Он встряхнулся, отгоняя эти мысли, в последний раз кинул мяч. И побежал к своему чемодану. Том, Билл, Джейми, Боб, Сэм – он со всеми простился, всем пожал руки. Они немного смутились.
– В конце концов, ты ж не на край света уезжаешь, Уилли.
– Да, это верно… – Он все не трогался с места.
– Ну пока, Уилли! Через неделю увидимся!
– Пока, до свидания!
И опять он идет прочь со своим чемоданом и смотрит на деревья, позади остались ребята и улица, где он жил, а когда он повернул за угол, издали донесся паровозный гудок, и он пустился бегом.
И вот последнее, что он увидел и услышал: белый мяч опять и опять взлетал в небо над остроконечной крышей, взад-вперед, взад-вперед, и звенели голоса: "Раз-два – голова, три-четыре – отрубили!" – будто птицы кричали прощально, улетая далеко на юг.

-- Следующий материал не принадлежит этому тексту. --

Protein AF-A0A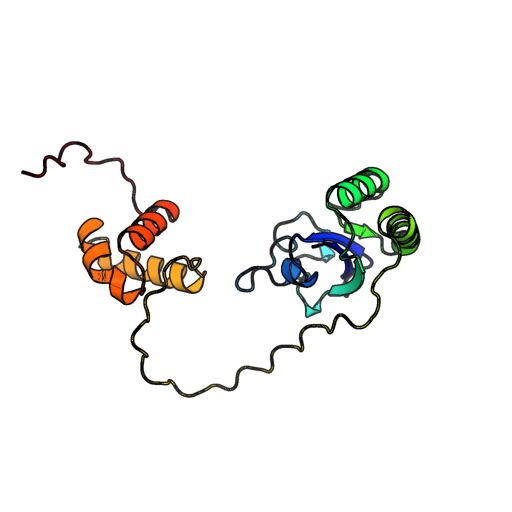2E9LYM9-F1 (afdb_monomer_lite)

Sequence (200 aa):
MGLYVFKSSHADYIKVGFTSWDNPWYRVNGSAGVPLGFSSVRHPESLKGRVGPSDLELLGWWPECTHEQENAIHTLLQRISVVGEWYALEELPLFFSLMKASCGSSKHESVRTPEKPLKAEEMAPEPPETPTPRSGQRWSPEEDQKLRSRVGQQWKEVSPVDFVKQNHEWFGRSKTALMARLKKLGKVVWEENKANWKVS

Secondary structure (DSSP, 8-state):
-EEEEEEESSSSEEEEEEESSS-TTHHHH-SSSS-TTTSSS---GGGTT--STTSEEEEEEETT--HHHHHHHHHHHGGGEEETTEEEGGGHHHHHHHHHHHH-S---S--PPPP-------------------TTPPPPHHHHHHHHHHHHHHTTTS-HHHHHHHHTTTTTS-HHHHHHHHHHTT-----S-TTS----

Foldseek 3Di:
DWKWWKAFPQAQKIFIDDDPDPAPCCQQCPPQRDRNPQQPFWDPPSCHVQRHLVGIDTPFIQSQADRVLSVVLCVVCVVQAPGDRMHGNVCVVVVQVSCCVRRNDTPRDDPDSPPDPDPDDPDDDDDDDQQAQDPPDDDHPVLVVVLVVLCVPPVVPDPPLVSLVVCCSVSSYDSVVSSVVCVVVVVDPPPPDPPPPPDD

pLDDT: mean 80.52, std 17.98, range [32.38, 96.62]

Structure (mmCIF, N/CA/C/O backbone):
data_AF-A0A2E9LYM9-F1
#
_entry.id   AF-A0A2E9LYM9-F1
#
loop_
_atom_site.group_PDB
_atom_site.id
_atom_site.type_symbol
_atom_site.label_atom_id
_atom_site.label_alt_id
_atom_site.label_comp_id
_atom_site.label_asym_id
_atom_site.label_entity_id
_atom_site.label_seq_id
_atom_site.pdbx_PDB_ins_code
_atom_site.Cartn_x
_atom_site.Cartn_y
_atom_site.Cartn_z
_atom_site.occupancy
_atom_site.B_iso_or_equiv
_atom_site.auth_seq_id
_atom_site.auth_comp_id
_atom_site.auth_asym_id
_atom_site.auth_atom_id
_atom_site.pdbx_PDB_model_num
ATOM 1 N N . MET A 1 1 ? 1.577 -3.935 -11.984 1.00 91.12 1 MET A N 1
ATOM 2 C CA . MET A 1 1 ? 1.380 -2.629 -11.306 1.00 91.12 1 MET A CA 1
ATOM 3 C C . MET A 1 1 ? -0.107 -2.334 -11.338 1.00 91.12 1 MET A C 1
ATOM 5 O O . MET A 1 1 ? -0.806 -3.093 -11.989 1.00 91.12 1 MET A O 1
ATOM 9 N N . GLY A 1 2 ? -0.603 -1.310 -10.650 1.00 94.62 2 GLY A N 1
ATOM 10 C CA . GLY A 1 2 ? -1.988 -0.877 -10.833 1.00 94.62 2 GLY A CA 1
ATOM 11 C C . GLY A 1 2 ? -2.600 -0.191 -9.626 1.00 94.62 2 GLY A C 1
ATOM 12 O O . GLY A 1 2 ? -1.990 -0.095 -8.555 1.00 94.62 2 GLY A O 1
ATOM 13 N N . LEU A 1 3 ? -3.835 0.261 -9.821 1.00 95.06 3 LEU A N 1
ATOM 14 C CA . LEU A 1 3 ? -4.635 0.957 -8.821 1.00 95.06 3 LEU A CA 1
ATOM 15 C C . LEU A 1 3 ? -5.670 0.009 -8.211 1.00 95.06 3 LEU A C 1
ATOM 17 O O . LEU A 1 3 ? -6.343 -0.740 -8.925 1.00 95.06 3 LEU A O 1
ATOM 21 N N . TYR A 1 4 ? -5.796 0.050 -6.888 1.00 95.19 4 TYR A N 1
ATOM 22 C CA . TYR A 1 4 ? -6.732 -0.765 -6.120 1.00 95.19 4 TYR A CA 1
ATOM 23 C C . TYR A 1 4 ? -7.713 0.083 -5.316 1.00 95.19 4 TYR A C 1
ATOM 25 O O . TYR A 1 4 ? -7.390 1.181 -4.859 1.00 95.19 4 TYR A O 1
ATOM 33 N N . VAL A 1 5 ? -8.893 -0.484 -5.074 1.00 95.12 5 VAL A N 1
ATOM 34 C CA . VAL A 1 5 ? -9.874 0.052 -4.129 1.00 95.12 5 VAL A CA 1
ATOM 35 C C . VAL A 1 5 ? -10.212 -1.032 -3.116 1.00 95.12 5 VAL A C 1
ATOM 37 O O . VAL A 1 5 ? -10.766 -2.068 -3.479 1.00 95.12 5 VAL A O 1
ATOM 40 N N . PHE A 1 6 ? -9.884 -0.791 -1.850 1.00 95.62 6 PHE A N 1
ATOM 41 C CA . PHE A 1 6 ? -10.286 -1.642 -0.732 1.00 95.62 6 PHE A CA 1
ATOM 42 C C . PHE A 1 6 ? -11.393 -0.970 0.071 1.00 95.62 6 PHE A C 1
ATOM 44 O O . PHE A 1 6 ? -11.329 0.229 0.321 1.00 95.62 6 PHE A O 1
ATOM 51 N N . LYS A 1 7 ? -12.365 -1.740 0.543 1.00 96.00 7 LYS A N 1
ATOM 52 C CA . LYS A 1 7 ? -13.339 -1.327 1.554 1.00 96.00 7 LYS A CA 1
ATOM 53 C C . LYS A 1 7 ? -12.945 -1.897 2.907 1.00 96.00 7 LYS A C 1
ATOM 55 O O . LYS A 1 7 ? -12.481 -3.030 2.978 1.00 96.00 7 LYS A O 1
ATOM 60 N N . SER A 1 8 ? -13.133 -1.125 3.974 1.00 94.94 8 SER A N 1
ATOM 61 C CA . SER A 1 8 ? -12.988 -1.653 5.330 1.00 94.94 8 SER A CA 1
ATOM 62 C C . SER A 1 8 ? -14.228 -2.436 5.762 1.00 94.94 8 SER A C 1
ATOM 64 O O . SER A 1 8 ? -15.356 -1.999 5.551 1.00 94.94 8 SER A O 1
ATOM 66 N N . SER A 1 9 ? -14.018 -3.561 6.441 1.00 95.50 9 SER A N 1
ATOM 67 C CA . SER A 1 9 ? -15.087 -4.320 7.103 1.00 95.50 9 SER A CA 1
ATOM 68 C C . SER A 1 9 ? -15.525 -3.711 8.442 1.00 95.50 9 SER A C 1
ATOM 70 O O . SER A 1 9 ? -16.497 -4.171 9.034 1.00 95.50 9 SER A O 1
ATOM 72 N N . HIS A 1 10 ? -14.800 -2.708 8.952 1.00 94.19 10 HIS A N 1
ATOM 73 C CA . HIS A 1 10 ? -14.994 -2.154 10.302 1.00 94.19 10 HIS A CA 1
ATOM 74 C C . HIS A 1 10 ? -15.576 -0.738 10.321 1.00 94.19 10 HIS A C 1
ATOM 76 O O . HIS A 1 10 ? -15.956 -0.261 11.388 1.00 94.19 10 HIS A O 1
ATOM 82 N N . ALA A 1 11 ? -15.612 -0.053 9.178 1.00 94.88 11 ALA A N 1
ATOM 83 C CA . ALA A 1 11 ? -16.178 1.284 9.040 1.00 94.88 11 ALA A CA 1
ATOM 84 C C . ALA A 1 11 ? -16.530 1.578 7.576 1.00 94.88 11 ALA A C 1
ATOM 86 O O . ALA A 1 11 ? -15.987 0.950 6.666 1.00 94.88 11 ALA A O 1
ATOM 87 N N . ASP A 1 12 ? -17.363 2.594 7.357 1.00 96.62 12 ASP A N 1
ATOM 88 C CA . ASP A 1 12 ? -17.807 3.036 6.031 1.00 96.62 12 ASP A CA 1
ATOM 89 C C . ASP A 1 12 ? -16.748 3.888 5.320 1.00 96.62 12 ASP A C 1
ATOM 91 O O . ASP A 1 12 ? -16.980 5.029 4.920 1.00 96.62 12 ASP A O 1
ATOM 95 N N . TYR A 1 13 ? -15.558 3.309 5.158 1.00 95.94 13 TYR A N 1
ATOM 96 C CA . TYR A 1 13 ? -14.448 3.910 4.437 1.00 95.94 13 TYR A CA 1
ATOM 97 C C . TYR A 1 13 ? -13.916 2.991 3.343 1.00 95.94 13 TYR A C 1
ATOM 99 O O . TYR A 1 13 ? -13.850 1.765 3.490 1.00 95.94 13 TYR A O 1
ATOM 107 N N . ILE A 1 14 ? -13.441 3.621 2.275 1.00 95.56 14 ILE A N 1
ATOM 108 C CA . ILE A 1 14 ? -12.660 2.990 1.220 1.00 95.56 14 ILE A CA 1
ATOM 109 C C . ILE A 1 14 ? -11.246 3.566 1.197 1.00 95.56 14 ILE A C 1
ATOM 111 O O . ILE A 1 14 ? -11.027 4.752 1.451 1.00 95.56 14 ILE A O 1
ATOM 115 N N . LYS A 1 15 ? -10.276 2.713 0.887 1.00 94.19 15 LYS A N 1
ATOM 116 C CA . LYS A 1 15 ? -8.884 3.067 0.639 1.00 94.19 15 LYS A CA 1
ATOM 117 C C . LYS A 1 15 ? -8.607 2.915 -0.842 1.00 94.19 15 LYS A C 1
ATOM 119 O O . LYS A 1 15 ? -8.780 1.830 -1.398 1.00 94.19 15 LYS A O 1
ATOM 124 N N . VAL A 1 16 ? -8.105 3.982 -1.442 1.00 93.50 16 VAL A N 1
ATOM 125 C CA . VAL A 1 16 ? -7.619 3.973 -2.821 1.00 93.50 16 VAL A CA 1
ATOM 126 C C . VAL A 1 16 ? -6.110 4.143 -2.801 1.00 93.50 16 VAL A C 1
ATOM 128 O O . VAL A 1 16 ? -5.583 4.848 -1.940 1.00 93.50 16 VAL A O 1
ATOM 131 N N . GLY A 1 17 ? -5.414 3.448 -3.691 1.00 93.06 17 GLY A N 1
ATOM 132 C CA . GLY A 1 17 ? -3.990 3.673 -3.875 1.00 93.06 17 GLY A CA 1
ATOM 133 C C . GLY A 1 17 ? -3.381 2.825 -4.977 1.00 93.06 17 GLY A C 1
ATOM 134 O O . GLY A 1 17 ? -4.033 1.972 -5.585 1.00 93.06 17 GLY A O 1
ATOM 135 N N . PHE A 1 18 ? -2.096 3.063 -5.202 1.00 93.94 18 PHE A N 1
ATOM 136 C CA . PHE A 1 18 ? -1.308 2.399 -6.227 1.00 93.94 18 PHE A CA 1
ATOM 137 C C . PHE A 1 18 ? -0.312 1.370 -5.669 1.00 93.94 18 PHE A C 1
ATOM 139 O O . PHE A 1 18 ? 0.243 1.503 -4.571 1.00 93.94 18 PHE A O 1
ATOM 146 N N . THR A 1 19 ? -0.026 0.333 -6.458 1.00 92.06 19 THR A N 1
ATOM 147 C CA . THR A 1 19 ? 1.079 -0.598 -6.211 1.00 92.06 19 THR A CA 1
ATOM 148 C C . THR A 1 19 ? 1.912 -0.828 -7.469 1.00 92.06 19 THR A C 1
ATOM 150 O O . THR A 1 19 ? 1.400 -1.034 -8.569 1.00 92.06 19 THR A O 1
ATOM 153 N N . SER A 1 20 ? 3.235 -0.857 -7.300 1.00 91.00 20 SER A N 1
ATOM 154 C CA . SER A 1 20 ? 4.173 -1.241 -8.360 1.00 91.00 20 SER A CA 1
ATOM 155 C C . SER A 1 20 ? 4.263 -2.758 -8.576 1.00 91.00 20 SER A C 1
ATOM 157 O O . SER A 1 20 ? 5.013 -3.224 -9.429 1.00 91.00 20 SER A O 1
ATOM 159 N N . TRP A 1 21 ? 3.488 -3.544 -7.832 1.00 89.94 21 TRP A N 1
ATOM 160 C CA . TRP A 1 21 ? 3.448 -4.998 -7.949 1.00 89.94 21 TRP A CA 1
ATOM 161 C C . TRP A 1 21 ? 2.227 -5.432 -8.748 1.00 89.94 21 TRP A C 1
ATOM 163 O O . TRP A 1 21 ? 1.245 -4.698 -8.851 1.00 89.94 21 TRP A O 1
ATOM 173 N N . ASP A 1 22 ? 2.270 -6.626 -9.325 1.00 89.94 22 ASP A N 1
ATOM 174 C CA . ASP A 1 22 ? 1.108 -7.232 -9.984 1.00 89.94 22 ASP A CA 1
ATOM 175 C C . ASP A 1 22 ? 0.184 -7.935 -8.974 1.00 89.94 22 ASP A C 1
ATOM 177 O O . ASP A 1 22 ? -0.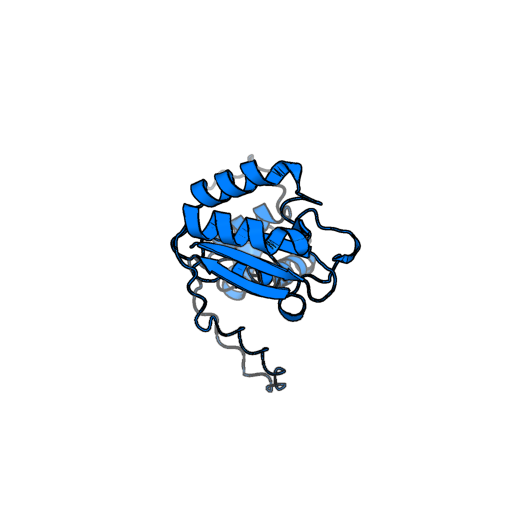207 -9.086 -9.130 1.00 89.94 22 ASP A O 1
ATOM 181 N N . ASN A 1 23 ? -0.067 -7.269 -7.843 1.00 89.88 23 ASN A N 1
ATOM 182 C CA . ASN A 1 23 ? -0.915 -7.781 -6.774 1.00 89.88 23 ASN A CA 1
ATOM 183 C C . ASN A 1 23 ? -1.350 -6.632 -5.838 1.00 89.88 23 ASN A C 1
ATOM 185 O O . ASN A 1 23 ? -0.484 -6.052 -5.165 1.00 89.88 23 ASN A O 1
ATOM 189 N N . PRO A 1 24 ? -2.658 -6.322 -5.723 1.00 91.31 24 PRO A N 1
ATOM 190 C CA . PRO A 1 24 ? -3.155 -5.271 -4.829 1.00 91.31 24 PRO A CA 1
ATOM 191 C C . PRO A 1 24 ? -2.906 -5.582 -3.345 1.00 91.31 24 PRO A C 1
ATOM 193 O O . PRO A 1 24 ? -2.643 -4.682 -2.546 1.00 91.31 24 PRO A O 1
ATOM 196 N N . TRP A 1 25 ? -2.893 -6.862 -2.967 1.00 91.12 25 TRP A N 1
ATOM 197 C CA . TRP A 1 25 ? -2.686 -7.303 -1.586 1.00 91.12 25 TRP A CA 1
ATOM 198 C C . TRP A 1 25 ? -1.251 -7.124 -1.095 1.00 91.12 25 TRP A C 1
ATOM 200 O O . TRP A 1 25 ? -1.008 -7.178 0.110 1.00 91.12 25 TRP A O 1
ATOM 210 N N . TYR A 1 26 ? -0.292 -6.863 -1.989 1.00 88.19 26 TYR A N 1
ATOM 211 C CA . TYR A 1 26 ? 1.101 -6.634 -1.602 1.00 88.19 26 TYR A CA 1
ATOM 212 C C . TYR A 1 26 ? 1.240 -5.477 -0.597 1.00 88.19 26 TYR A C 1
ATOM 214 O O . TYR A 1 26 ? 2.077 -5.529 0.299 1.00 88.19 26 TYR A O 1
ATOM 222 N N . ARG A 1 27 ? 0.397 -4.441 -0.699 1.00 84.25 27 ARG A N 1
ATOM 223 C CA . ARG A 1 27 ? 0.412 -3.285 0.217 1.00 84.25 27 ARG A CA 1
ATOM 224 C C . ARG A 1 27 ? -0.201 -3.602 1.582 1.00 84.25 27 ARG A C 1
ATOM 226 O O . ARG A 1 27 ? 0.213 -3.037 2.589 1.00 84.25 27 ARG A O 1
ATOM 233 N N . VAL A 1 28 ? -1.145 -4.538 1.619 1.00 86.56 28 VAL A N 1
ATOM 234 C CA . VAL A 1 28 ? -1.798 -4.989 2.855 1.00 86.56 28 VAL A CA 1
ATOM 235 C C . VAL A 1 28 ? -0.906 -5.979 3.609 1.00 86.56 28 VAL A C 1
ATOM 237 O O . VAL A 1 28 ? -0.748 -5.867 4.817 1.00 86.56 28 VAL A O 1
ATOM 240 N N . ASN A 1 29 ? -0.263 -6.910 2.901 1.00 82.62 29 ASN A N 1
ATOM 241 C CA . ASN A 1 29 ? 0.617 -7.922 3.499 1.00 82.62 29 ASN A CA 1
ATOM 242 C C . ASN A 1 29 ? 2.040 -7.406 3.767 1.00 82.62 29 ASN A C 1
ATOM 244 O O . ASN A 1 29 ? 2.728 -7.889 4.667 1.00 82.62 29 ASN A O 1
ATOM 248 N N . GLY A 1 30 ? 2.487 -6.437 2.964 1.00 68.19 30 GLY A N 1
ATOM 249 C CA . GLY A 1 30 ? 3.863 -5.960 2.912 1.00 68.19 30 GLY A CA 1
ATOM 250 C C . GLY A 1 30 ? 4.903 -7.051 2.650 1.00 68.19 30 GLY A C 1
ATOM 251 O O . GLY A 1 30 ? 4.599 -8.166 2.230 1.00 68.19 30 GLY A O 1
ATOM 252 N N . SER A 1 31 ? 6.173 -6.715 2.883 1.00 57.31 31 SER A N 1
ATOM 253 C CA . SER A 1 31 ? 7.263 -7.696 2.906 1.00 57.31 31 SER A CA 1
ATOM 254 C C . SER A 1 31 ? 7.453 -8.177 4.344 1.00 57.31 31 SER A C 1
ATOM 256 O O . SER A 1 31 ? 7.728 -7.352 5.212 1.00 57.31 31 SER A O 1
ATOM 258 N N . ALA A 1 32 ? 7.344 -9.489 4.580 1.00 59.53 32 ALA A N 1
ATOM 259 C CA . ALA A 1 32 ? 7.467 -10.129 5.898 1.00 59.53 32 ALA A CA 1
ATOM 260 C C . ALA A 1 32 ? 6.331 -9.822 6.902 1.00 59.53 32 ALA A C 1
ATOM 262 O O . ALA A 1 32 ? 6.571 -9.669 8.095 1.00 59.53 32 ALA A O 1
ATOM 263 N N . GLY A 1 33 ? 5.085 -9.721 6.423 1.00 60.34 33 GLY A N 1
ATOM 264 C CA . GLY A 1 33 ? 3.893 -9.658 7.285 1.00 60.34 33 GLY A CA 1
ATOM 265 C C . GLY A 1 33 ? 3.645 -8.311 7.969 1.00 60.34 33 GLY A C 1
ATOM 266 O O . GLY A 1 33 ? 2.728 -8.197 8.778 1.00 60.34 33 GLY A O 1
ATOM 267 N N . VAL A 1 34 ? 4.439 -7.283 7.654 1.00 60.03 34 VAL A N 1
ATOM 268 C CA . VAL A 1 34 ? 4.224 -5.912 8.132 1.00 60.03 34 VAL A CA 1
ATOM 269 C C . VAL A 1 34 ? 3.517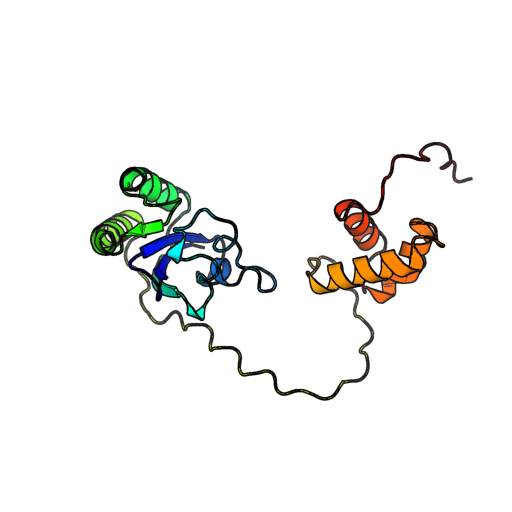 -5.115 7.034 1.00 60.03 34 VAL A C 1
ATOM 271 O O . VAL A 1 34 ? 4.151 -4.865 6.011 1.00 60.03 34 VAL A O 1
ATOM 274 N N . PRO A 1 35 ? 2.262 -4.660 7.221 1.00 62.62 35 PRO A N 1
ATOM 275 C CA . PRO A 1 35 ? 1.496 -3.955 6.190 1.00 62.62 35 PRO A CA 1
ATOM 276 C C . PRO A 1 35 ? 2.207 -2.700 5.667 1.00 62.62 35 PRO A C 1
ATOM 278 O O . PRO A 1 35 ? 2.226 -1.654 6.316 1.00 62.62 35 PRO A O 1
ATOM 281 N N . LEU A 1 36 ? 2.804 -2.771 4.476 1.00 64.75 36 LEU A N 1
ATOM 282 C CA . LEU A 1 36 ? 3.519 -1.644 3.876 1.00 64.75 36 LEU A CA 1
ATOM 283 C C . LEU A 1 36 ? 2.518 -0.669 3.242 1.00 64.75 36 LEU A C 1
ATOM 285 O O . LEU A 1 36 ? 2.158 -0.800 2.074 1.00 64.75 36 LEU A O 1
ATOM 289 N N . GLY A 1 37 ? 2.107 0.340 4.013 1.00 64.75 37 GLY A N 1
ATOM 290 C CA . GLY A 1 37 ? 1.244 1.437 3.558 1.00 64.75 37 GLY A CA 1
ATOM 291 C C . GLY A 1 37 ? -0.109 1.523 4.265 1.00 64.75 37 GLY A C 1
ATOM 292 O O . GLY A 1 37 ? -0.758 2.557 4.177 1.00 64.75 37 GLY A O 1
ATOM 293 N N . PHE A 1 38 ? -0.517 0.489 5.004 1.00 72.06 38 PHE A N 1
ATOM 294 C CA . PHE A 1 38 ? -1.745 0.516 5.811 1.00 72.06 38 PHE A CA 1
ATOM 295 C C . PHE A 1 38 ? -1.474 0.793 7.294 1.00 72.06 38 PHE A C 1
ATOM 297 O O . PHE A 1 38 ? -2.214 1.551 7.912 1.00 72.06 38 PHE A O 1
ATOM 304 N N . SER A 1 39 ? -0.388 0.254 7.859 1.00 63.53 39 SER A N 1
ATOM 305 C CA . SER A 1 39 ? -0.012 0.487 9.264 1.00 63.53 39 SER A CA 1
ATOM 306 C C . SER A 1 39 ? 0.830 1.750 9.476 1.00 63.53 39 SER A C 1
ATOM 308 O O . SER A 1 39 ? 0.941 2.239 10.596 1.00 63.53 39 SER A O 1
ATOM 310 N N . SER A 1 40 ? 1.430 2.286 8.407 1.00 58.72 40 SER A N 1
ATOM 311 C CA . SER A 1 40 ? 2.322 3.452 8.453 1.00 58.72 40 SER A CA 1
ATOM 312 C C . SER A 1 40 ? 1.664 4.767 8.023 1.00 58.72 40 SER A C 1
ATOM 314 O O . SER A 1 40 ? 2.331 5.800 8.022 1.00 58.72 40 SER A O 1
ATOM 316 N N . VAL A 1 41 ? 0.403 4.745 7.583 1.00 61.25 41 VAL A N 1
ATOM 317 C CA . VAL A 1 41 ? -0.260 5.893 6.944 1.00 61.25 41 VAL A CA 1
ATOM 318 C C . VAL A 1 41 ? -1.384 6.414 7.827 1.00 61.25 41 VAL A C 1
ATOM 320 O O . VAL A 1 41 ? -2.079 5.645 8.481 1.00 61.25 41 VAL A O 1
ATOM 323 N N . ARG A 1 42 ? -1.562 7.741 7.819 1.00 80.31 42 ARG A N 1
ATOM 324 C CA . ARG A 1 42 ? -2.698 8.431 8.437 1.00 80.31 42 ARG A CA 1
ATOM 325 C C . ARG A 1 42 ? -4.000 7.738 8.010 1.00 80.31 42 ARG A C 1
ATOM 327 O O . ARG A 1 42 ? -4.311 7.692 6.822 1.00 80.31 42 ARG A O 1
ATOM 334 N N . HIS A 1 43 ? -4.738 7.207 8.972 1.00 86.38 43 HIS A N 1
ATOM 335 C CA . HIS A 1 43 ? -6.032 6.562 8.776 1.00 86.38 43 HIS A CA 1
ATOM 336 C C . HIS A 1 43 ? -7.020 7.099 9.824 1.00 86.38 43 HIS A C 1
ATOM 338 O O . HIS A 1 43 ? -6.580 7.624 10.852 1.00 86.38 43 HIS A O 1
ATOM 344 N N . PRO A 1 44 ? -8.339 6.971 9.606 1.00 89.38 44 PRO A N 1
ATOM 345 C CA . PRO A 1 44 ? -9.329 7.224 10.650 1.00 89.38 44 PRO A CA 1
ATOM 346 C C . PRO A 1 44 ? -9.022 6.420 11.925 1.00 89.38 44 PRO A C 1
ATOM 348 O O . PRO A 1 44 ? -8.599 5.265 11.839 1.00 89.38 44 PRO A O 1
ATOM 351 N N . GLU A 1 45 ? -9.236 6.999 13.112 1.00 88.75 45 GLU A N 1
ATOM 352 C CA . GLU A 1 45 ? -8.907 6.331 14.391 1.00 88.75 45 GLU A CA 1
ATOM 353 C C . GLU A 1 45 ? -9.681 5.012 14.566 1.00 88.75 45 GLU A C 1
ATOM 355 O O . GLU A 1 45 ? -9.147 4.048 15.110 1.00 88.75 45 GLU A O 1
ATOM 360 N N . SER A 1 46 ? -10.897 4.919 14.012 1.00 90.25 46 SER A N 1
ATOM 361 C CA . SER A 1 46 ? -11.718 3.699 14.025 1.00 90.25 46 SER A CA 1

Раннее утро, солнце еще не взошло, пахнет туманом, предрассветным холодом, и еще пахнет холодным железом – неприветливый запах поезда, все тело ноет от тряски, от долгой ночи в вагоне… Он проснулся и взглянул в окно, на едва просыпающийся городок. Зажигались огни, слышались негромкие, приглушенные голоса, в холодном сумраке взад-вперед, взад-вперед качался, взмахивал красный сигнальный фонарь. Стояла сонная тишина, в которой все звуки и отзвуки словно облагорожены, на редкость ясны и отчетливы. По вагону прошел проводник, точно тень в темном коридоре.